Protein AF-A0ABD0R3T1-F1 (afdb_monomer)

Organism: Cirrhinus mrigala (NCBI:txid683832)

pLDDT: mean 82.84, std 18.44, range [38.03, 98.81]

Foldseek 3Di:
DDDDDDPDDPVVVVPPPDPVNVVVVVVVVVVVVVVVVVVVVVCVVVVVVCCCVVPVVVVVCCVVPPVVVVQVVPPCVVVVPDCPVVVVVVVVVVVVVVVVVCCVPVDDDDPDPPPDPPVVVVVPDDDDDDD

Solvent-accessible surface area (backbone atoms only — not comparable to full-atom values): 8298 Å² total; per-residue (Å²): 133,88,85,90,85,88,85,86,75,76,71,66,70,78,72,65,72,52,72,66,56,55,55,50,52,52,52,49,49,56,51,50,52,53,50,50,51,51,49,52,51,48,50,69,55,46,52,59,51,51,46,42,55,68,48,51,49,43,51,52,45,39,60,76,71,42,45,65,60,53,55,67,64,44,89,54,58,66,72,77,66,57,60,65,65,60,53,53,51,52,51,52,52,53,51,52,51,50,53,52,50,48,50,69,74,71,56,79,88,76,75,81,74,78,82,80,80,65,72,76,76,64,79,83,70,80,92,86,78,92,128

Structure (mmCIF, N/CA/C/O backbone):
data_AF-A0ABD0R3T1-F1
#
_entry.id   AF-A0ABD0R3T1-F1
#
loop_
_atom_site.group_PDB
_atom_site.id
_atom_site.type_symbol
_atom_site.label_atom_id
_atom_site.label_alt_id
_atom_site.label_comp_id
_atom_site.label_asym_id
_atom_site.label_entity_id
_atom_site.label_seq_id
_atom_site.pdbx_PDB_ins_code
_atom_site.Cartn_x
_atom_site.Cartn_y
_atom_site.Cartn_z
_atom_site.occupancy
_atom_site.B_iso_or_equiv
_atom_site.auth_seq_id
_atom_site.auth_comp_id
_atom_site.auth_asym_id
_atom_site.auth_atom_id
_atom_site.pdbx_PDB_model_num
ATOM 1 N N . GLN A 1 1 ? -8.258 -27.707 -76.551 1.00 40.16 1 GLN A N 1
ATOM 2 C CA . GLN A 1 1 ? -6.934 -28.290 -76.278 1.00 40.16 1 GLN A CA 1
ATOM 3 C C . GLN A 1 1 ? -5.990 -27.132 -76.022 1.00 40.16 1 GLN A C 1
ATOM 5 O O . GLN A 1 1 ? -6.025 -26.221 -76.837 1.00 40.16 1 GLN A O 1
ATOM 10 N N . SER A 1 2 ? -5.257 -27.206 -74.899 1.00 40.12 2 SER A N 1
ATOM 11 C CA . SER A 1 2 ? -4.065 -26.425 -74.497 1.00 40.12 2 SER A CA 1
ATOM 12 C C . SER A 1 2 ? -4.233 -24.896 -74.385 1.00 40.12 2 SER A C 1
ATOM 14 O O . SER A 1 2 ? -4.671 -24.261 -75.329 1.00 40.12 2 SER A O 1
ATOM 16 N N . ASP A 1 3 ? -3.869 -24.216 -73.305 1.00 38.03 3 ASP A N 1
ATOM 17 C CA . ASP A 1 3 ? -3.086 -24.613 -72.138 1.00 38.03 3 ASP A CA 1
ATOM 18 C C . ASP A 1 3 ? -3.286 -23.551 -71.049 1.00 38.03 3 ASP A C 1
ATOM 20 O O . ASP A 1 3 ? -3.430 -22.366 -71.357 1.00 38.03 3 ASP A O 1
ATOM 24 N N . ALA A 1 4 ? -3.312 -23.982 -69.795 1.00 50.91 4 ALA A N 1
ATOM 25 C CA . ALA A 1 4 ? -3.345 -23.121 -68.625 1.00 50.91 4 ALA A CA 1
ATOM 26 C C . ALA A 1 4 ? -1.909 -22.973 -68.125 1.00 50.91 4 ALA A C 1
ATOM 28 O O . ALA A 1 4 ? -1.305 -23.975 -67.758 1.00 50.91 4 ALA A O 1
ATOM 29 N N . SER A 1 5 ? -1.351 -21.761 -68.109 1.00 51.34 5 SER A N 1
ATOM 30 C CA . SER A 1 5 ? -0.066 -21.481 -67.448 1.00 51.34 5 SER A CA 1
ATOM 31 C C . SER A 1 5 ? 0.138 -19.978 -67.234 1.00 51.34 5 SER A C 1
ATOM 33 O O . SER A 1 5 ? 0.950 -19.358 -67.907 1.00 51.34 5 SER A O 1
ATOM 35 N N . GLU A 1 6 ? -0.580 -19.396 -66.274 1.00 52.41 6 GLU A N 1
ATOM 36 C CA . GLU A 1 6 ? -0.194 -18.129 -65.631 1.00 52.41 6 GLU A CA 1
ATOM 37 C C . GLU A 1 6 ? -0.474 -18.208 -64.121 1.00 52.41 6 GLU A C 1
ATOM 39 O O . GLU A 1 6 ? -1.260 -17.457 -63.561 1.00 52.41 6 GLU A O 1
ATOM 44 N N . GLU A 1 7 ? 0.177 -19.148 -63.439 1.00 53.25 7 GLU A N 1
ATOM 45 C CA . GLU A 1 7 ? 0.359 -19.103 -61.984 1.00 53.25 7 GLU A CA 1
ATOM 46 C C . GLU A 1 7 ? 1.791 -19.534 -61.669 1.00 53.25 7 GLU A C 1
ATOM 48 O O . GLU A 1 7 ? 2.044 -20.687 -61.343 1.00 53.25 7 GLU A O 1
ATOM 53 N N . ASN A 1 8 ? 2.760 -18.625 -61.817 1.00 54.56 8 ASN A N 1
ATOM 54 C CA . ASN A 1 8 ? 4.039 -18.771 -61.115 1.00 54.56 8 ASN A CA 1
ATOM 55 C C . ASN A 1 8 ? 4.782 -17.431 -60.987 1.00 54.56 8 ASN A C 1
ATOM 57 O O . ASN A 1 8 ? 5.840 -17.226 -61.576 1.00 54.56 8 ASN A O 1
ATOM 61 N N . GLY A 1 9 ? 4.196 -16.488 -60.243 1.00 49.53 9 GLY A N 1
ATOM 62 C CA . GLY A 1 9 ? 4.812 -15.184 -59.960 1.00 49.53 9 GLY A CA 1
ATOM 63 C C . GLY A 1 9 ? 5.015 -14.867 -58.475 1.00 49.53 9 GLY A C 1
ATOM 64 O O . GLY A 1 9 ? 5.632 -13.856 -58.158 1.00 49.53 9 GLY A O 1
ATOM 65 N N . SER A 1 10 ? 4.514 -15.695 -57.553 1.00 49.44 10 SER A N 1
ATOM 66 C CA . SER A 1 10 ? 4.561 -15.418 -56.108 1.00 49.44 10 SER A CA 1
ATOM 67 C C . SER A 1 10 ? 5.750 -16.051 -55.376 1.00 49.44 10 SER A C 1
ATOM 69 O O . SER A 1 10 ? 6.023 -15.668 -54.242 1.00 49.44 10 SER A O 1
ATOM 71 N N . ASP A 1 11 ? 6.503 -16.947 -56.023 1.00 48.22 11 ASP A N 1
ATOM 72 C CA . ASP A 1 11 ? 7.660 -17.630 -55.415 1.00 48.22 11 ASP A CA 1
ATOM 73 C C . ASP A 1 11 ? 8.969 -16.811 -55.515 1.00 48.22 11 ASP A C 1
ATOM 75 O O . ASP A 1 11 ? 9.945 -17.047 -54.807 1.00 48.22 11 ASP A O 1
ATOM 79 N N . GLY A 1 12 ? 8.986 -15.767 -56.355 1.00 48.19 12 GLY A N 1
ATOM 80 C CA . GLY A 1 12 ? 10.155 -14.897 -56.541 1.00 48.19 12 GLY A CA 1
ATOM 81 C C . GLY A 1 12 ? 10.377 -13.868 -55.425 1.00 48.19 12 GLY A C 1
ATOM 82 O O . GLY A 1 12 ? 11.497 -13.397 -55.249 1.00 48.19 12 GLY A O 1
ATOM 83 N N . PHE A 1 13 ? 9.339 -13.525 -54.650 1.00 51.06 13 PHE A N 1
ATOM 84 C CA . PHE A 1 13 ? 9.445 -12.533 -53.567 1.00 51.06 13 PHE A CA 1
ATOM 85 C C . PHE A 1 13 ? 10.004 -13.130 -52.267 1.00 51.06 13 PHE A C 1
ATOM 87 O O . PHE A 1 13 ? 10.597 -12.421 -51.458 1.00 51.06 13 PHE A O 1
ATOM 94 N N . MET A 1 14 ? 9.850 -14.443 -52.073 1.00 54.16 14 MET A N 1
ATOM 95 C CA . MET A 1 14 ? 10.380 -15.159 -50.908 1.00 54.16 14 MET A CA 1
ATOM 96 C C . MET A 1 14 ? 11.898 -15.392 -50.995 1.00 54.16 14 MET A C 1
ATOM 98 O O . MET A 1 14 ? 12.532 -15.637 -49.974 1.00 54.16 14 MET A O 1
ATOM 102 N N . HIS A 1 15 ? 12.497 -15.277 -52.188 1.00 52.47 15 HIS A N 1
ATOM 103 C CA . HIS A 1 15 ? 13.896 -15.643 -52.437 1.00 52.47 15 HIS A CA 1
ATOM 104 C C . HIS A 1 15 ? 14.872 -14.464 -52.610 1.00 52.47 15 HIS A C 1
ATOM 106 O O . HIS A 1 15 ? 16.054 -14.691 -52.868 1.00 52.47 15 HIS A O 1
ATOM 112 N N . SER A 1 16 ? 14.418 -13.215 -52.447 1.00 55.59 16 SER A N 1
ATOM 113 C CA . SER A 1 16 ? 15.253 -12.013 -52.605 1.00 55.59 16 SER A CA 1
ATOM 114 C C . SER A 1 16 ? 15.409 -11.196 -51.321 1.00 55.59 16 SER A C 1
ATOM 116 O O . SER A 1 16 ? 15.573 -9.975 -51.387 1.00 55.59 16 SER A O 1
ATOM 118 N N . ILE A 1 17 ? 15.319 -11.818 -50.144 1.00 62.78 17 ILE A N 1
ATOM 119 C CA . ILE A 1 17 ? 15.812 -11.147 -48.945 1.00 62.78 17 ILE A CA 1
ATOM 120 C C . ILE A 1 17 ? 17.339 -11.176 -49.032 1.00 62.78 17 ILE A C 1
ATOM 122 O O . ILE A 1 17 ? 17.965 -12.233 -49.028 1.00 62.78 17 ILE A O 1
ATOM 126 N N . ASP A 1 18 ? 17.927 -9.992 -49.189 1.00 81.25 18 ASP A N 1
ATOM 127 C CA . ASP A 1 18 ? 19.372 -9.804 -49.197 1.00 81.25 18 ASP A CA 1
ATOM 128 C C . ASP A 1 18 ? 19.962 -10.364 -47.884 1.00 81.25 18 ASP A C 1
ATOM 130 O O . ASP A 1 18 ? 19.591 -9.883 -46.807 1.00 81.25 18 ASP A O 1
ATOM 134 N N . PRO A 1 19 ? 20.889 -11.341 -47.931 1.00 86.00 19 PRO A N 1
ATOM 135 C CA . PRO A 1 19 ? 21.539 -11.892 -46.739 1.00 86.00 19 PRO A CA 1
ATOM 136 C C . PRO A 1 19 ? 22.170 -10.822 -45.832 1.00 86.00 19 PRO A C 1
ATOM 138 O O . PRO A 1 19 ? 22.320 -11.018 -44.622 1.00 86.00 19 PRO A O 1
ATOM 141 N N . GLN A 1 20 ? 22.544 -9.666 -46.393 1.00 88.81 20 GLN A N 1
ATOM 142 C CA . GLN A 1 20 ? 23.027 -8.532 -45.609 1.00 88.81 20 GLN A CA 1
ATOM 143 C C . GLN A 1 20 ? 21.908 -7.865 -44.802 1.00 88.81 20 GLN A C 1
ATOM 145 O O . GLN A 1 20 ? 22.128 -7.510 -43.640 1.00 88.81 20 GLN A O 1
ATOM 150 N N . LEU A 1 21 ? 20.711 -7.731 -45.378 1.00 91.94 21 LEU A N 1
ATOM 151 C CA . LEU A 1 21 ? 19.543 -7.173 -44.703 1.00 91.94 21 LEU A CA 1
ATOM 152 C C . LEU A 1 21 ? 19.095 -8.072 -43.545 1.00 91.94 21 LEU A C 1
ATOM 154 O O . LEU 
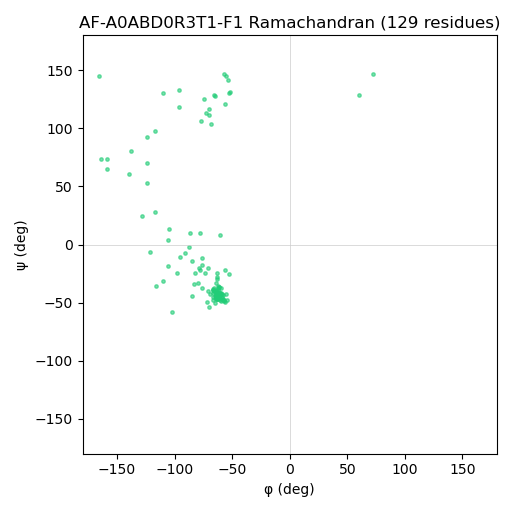A 1 21 ? 18.809 -7.556 -42.467 1.00 91.94 21 LEU A O 1
ATOM 158 N N . GLU A 1 22 ? 19.121 -9.399 -43.707 1.00 91.06 22 GLU A N 1
ATOM 159 C CA . GLU A 1 22 ? 18.808 -10.337 -42.612 1.00 91.06 22 GLU A CA 1
ATOM 160 C C . GLU A 1 22 ? 19.734 -10.134 -41.415 1.00 91.06 22 GLU A C 1
ATOM 162 O O . GLU A 1 22 ? 19.282 -9.999 -40.275 1.00 91.06 22 GLU A O 1
ATOM 167 N N . ARG A 1 23 ? 21.042 -10.034 -41.678 1.00 95.25 23 ARG A N 1
ATOM 168 C CA . ARG A 1 23 ? 22.047 -9.813 -40.634 1.00 95.25 23 ARG A CA 1
ATOM 169 C C . ARG A 1 23 ? 21.875 -8.461 -39.941 1.00 95.25 23 ARG A C 1
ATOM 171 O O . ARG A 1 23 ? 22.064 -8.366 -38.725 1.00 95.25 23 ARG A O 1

» **Your goal**: All that is wanted is a faithful reproduction of the line above with "ATOM 85 C C", the line with "ATOM 96 C C", and every line in between.

» **Written reply**:
ATOM 85 C C . PHE A 1 13 ? 10.004 -13.130 -52.267 1.00 51.06 13 PHE A C 1
ATOM 87 O O . PHE A 1 13 ? 10.597 -12.421 -51.458 1.00 51.06 13 PHE A O 1
ATOM 94 N N . MET A 1 14 ? 9.850 -14.443 -52.073 1.00 54.16 14 MET A N 1
ATOM 95 C CA . MET A 1 14 ? 10.380 -15.159 -50.908 1.00 54.16 14 MET A CA 1
ATOM 96 C C . MET A 1 14 ? 11.898 -15.392 -50.995 1.00 54.16 14 MET A C 1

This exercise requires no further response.